**Task objective**
Copy each line of the following data that contains "like".

- Opening Delimiter -

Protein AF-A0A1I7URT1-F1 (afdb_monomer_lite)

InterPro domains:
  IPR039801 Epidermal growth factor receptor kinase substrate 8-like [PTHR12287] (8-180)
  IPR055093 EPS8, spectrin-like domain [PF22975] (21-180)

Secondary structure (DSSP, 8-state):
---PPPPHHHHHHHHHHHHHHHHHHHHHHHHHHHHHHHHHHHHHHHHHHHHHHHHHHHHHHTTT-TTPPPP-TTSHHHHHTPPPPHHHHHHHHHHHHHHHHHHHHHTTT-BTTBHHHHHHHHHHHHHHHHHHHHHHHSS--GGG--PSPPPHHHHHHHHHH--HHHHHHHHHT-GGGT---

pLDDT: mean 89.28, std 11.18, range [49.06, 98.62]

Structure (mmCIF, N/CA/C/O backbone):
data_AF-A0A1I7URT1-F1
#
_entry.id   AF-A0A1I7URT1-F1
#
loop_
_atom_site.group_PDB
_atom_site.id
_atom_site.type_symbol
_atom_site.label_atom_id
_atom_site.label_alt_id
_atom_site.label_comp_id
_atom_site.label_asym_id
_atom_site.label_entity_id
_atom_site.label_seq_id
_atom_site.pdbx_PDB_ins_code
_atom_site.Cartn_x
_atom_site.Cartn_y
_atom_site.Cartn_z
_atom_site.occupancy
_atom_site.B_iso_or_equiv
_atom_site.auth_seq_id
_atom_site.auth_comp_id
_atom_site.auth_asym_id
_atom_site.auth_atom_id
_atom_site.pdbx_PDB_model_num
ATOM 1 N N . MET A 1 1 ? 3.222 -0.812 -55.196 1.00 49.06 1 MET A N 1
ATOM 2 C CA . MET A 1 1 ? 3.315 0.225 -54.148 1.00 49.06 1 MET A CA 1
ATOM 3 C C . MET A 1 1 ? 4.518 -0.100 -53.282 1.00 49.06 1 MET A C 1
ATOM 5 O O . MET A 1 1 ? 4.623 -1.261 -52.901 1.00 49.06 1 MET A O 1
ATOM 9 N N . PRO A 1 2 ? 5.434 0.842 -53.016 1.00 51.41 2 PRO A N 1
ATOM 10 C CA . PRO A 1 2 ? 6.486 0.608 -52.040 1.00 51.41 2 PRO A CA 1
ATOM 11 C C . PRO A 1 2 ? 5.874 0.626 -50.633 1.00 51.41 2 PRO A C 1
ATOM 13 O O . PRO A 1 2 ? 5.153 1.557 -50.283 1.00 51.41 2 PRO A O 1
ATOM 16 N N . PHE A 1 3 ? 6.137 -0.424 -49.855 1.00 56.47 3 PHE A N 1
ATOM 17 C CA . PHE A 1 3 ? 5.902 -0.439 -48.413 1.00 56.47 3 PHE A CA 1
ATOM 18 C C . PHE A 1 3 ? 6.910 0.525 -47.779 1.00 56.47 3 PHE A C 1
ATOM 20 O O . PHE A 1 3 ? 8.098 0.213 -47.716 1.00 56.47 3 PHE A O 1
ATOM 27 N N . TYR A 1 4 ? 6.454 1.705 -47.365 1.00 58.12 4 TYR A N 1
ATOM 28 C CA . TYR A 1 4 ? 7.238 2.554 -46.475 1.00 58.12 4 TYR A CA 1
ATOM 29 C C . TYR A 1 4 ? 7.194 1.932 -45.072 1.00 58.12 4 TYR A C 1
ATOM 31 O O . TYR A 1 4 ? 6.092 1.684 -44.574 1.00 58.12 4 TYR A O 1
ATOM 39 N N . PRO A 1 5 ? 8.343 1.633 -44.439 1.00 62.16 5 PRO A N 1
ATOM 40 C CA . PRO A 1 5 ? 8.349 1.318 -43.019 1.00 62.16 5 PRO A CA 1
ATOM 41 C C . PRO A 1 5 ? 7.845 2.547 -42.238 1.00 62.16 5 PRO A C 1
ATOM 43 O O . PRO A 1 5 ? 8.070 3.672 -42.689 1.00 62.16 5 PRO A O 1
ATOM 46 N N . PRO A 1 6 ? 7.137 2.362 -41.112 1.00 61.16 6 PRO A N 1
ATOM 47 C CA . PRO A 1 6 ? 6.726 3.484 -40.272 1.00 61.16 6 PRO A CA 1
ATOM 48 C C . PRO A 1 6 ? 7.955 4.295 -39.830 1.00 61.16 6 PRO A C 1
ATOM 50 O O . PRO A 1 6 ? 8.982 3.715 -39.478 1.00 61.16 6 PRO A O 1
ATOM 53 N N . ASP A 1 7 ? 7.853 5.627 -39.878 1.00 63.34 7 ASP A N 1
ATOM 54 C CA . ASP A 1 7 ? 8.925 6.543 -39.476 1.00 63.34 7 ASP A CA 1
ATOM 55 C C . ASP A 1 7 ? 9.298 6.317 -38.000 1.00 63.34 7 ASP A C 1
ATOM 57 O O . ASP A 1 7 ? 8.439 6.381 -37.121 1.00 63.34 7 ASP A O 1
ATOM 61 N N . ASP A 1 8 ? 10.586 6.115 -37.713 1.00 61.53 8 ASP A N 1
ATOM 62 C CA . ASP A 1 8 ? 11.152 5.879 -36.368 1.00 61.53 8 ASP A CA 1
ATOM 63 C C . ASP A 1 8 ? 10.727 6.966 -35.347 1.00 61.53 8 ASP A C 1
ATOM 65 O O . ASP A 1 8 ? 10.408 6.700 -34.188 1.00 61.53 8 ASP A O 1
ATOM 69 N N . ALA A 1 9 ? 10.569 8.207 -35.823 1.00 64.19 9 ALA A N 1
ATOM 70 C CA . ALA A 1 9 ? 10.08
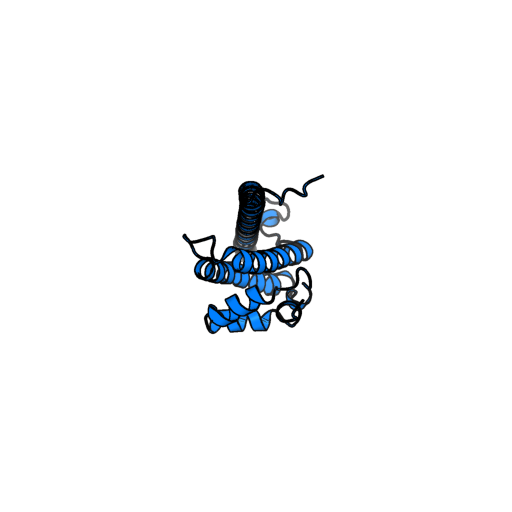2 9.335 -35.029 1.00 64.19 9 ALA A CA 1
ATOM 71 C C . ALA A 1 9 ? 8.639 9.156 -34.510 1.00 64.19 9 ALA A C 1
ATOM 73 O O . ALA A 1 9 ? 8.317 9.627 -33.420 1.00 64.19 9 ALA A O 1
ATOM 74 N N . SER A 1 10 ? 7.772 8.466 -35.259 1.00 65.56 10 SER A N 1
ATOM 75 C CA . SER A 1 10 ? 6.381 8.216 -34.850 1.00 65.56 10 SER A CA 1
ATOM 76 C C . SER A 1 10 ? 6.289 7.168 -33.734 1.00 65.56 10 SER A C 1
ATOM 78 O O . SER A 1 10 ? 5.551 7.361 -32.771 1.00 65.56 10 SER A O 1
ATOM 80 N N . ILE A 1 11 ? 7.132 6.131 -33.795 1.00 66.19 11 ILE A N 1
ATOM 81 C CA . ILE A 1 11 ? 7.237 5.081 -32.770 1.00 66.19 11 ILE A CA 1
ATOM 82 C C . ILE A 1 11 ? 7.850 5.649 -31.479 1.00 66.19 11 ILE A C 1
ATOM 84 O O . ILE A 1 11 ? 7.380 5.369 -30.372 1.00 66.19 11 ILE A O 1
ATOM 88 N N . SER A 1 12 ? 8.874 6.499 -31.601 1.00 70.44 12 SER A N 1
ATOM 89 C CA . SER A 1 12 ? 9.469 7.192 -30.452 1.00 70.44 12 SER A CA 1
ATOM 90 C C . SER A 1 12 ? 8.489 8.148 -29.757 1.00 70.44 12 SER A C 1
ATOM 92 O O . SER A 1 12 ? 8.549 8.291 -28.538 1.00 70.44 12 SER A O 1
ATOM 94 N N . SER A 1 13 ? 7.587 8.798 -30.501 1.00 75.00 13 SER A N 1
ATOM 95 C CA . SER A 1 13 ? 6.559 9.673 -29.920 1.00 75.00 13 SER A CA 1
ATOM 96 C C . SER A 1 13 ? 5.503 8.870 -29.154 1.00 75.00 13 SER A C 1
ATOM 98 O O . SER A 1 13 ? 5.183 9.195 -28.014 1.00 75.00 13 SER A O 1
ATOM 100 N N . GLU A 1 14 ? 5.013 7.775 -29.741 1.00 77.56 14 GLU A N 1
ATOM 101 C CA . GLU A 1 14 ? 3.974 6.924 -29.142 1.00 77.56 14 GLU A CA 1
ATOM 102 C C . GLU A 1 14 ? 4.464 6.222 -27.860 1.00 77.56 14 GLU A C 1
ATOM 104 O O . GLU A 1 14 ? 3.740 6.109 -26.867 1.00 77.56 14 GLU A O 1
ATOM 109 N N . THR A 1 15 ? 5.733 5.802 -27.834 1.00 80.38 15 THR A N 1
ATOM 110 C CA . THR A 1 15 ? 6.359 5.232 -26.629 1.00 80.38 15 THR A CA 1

- Closing Delimiter -

**Exercise result**
  IPR039801 Epidermal growth factor receptor kinase substrate 8-like [PTHR12287] (8-180)
  IPR055093 EPS8, spectrin-like domain [PF22975] (21-180)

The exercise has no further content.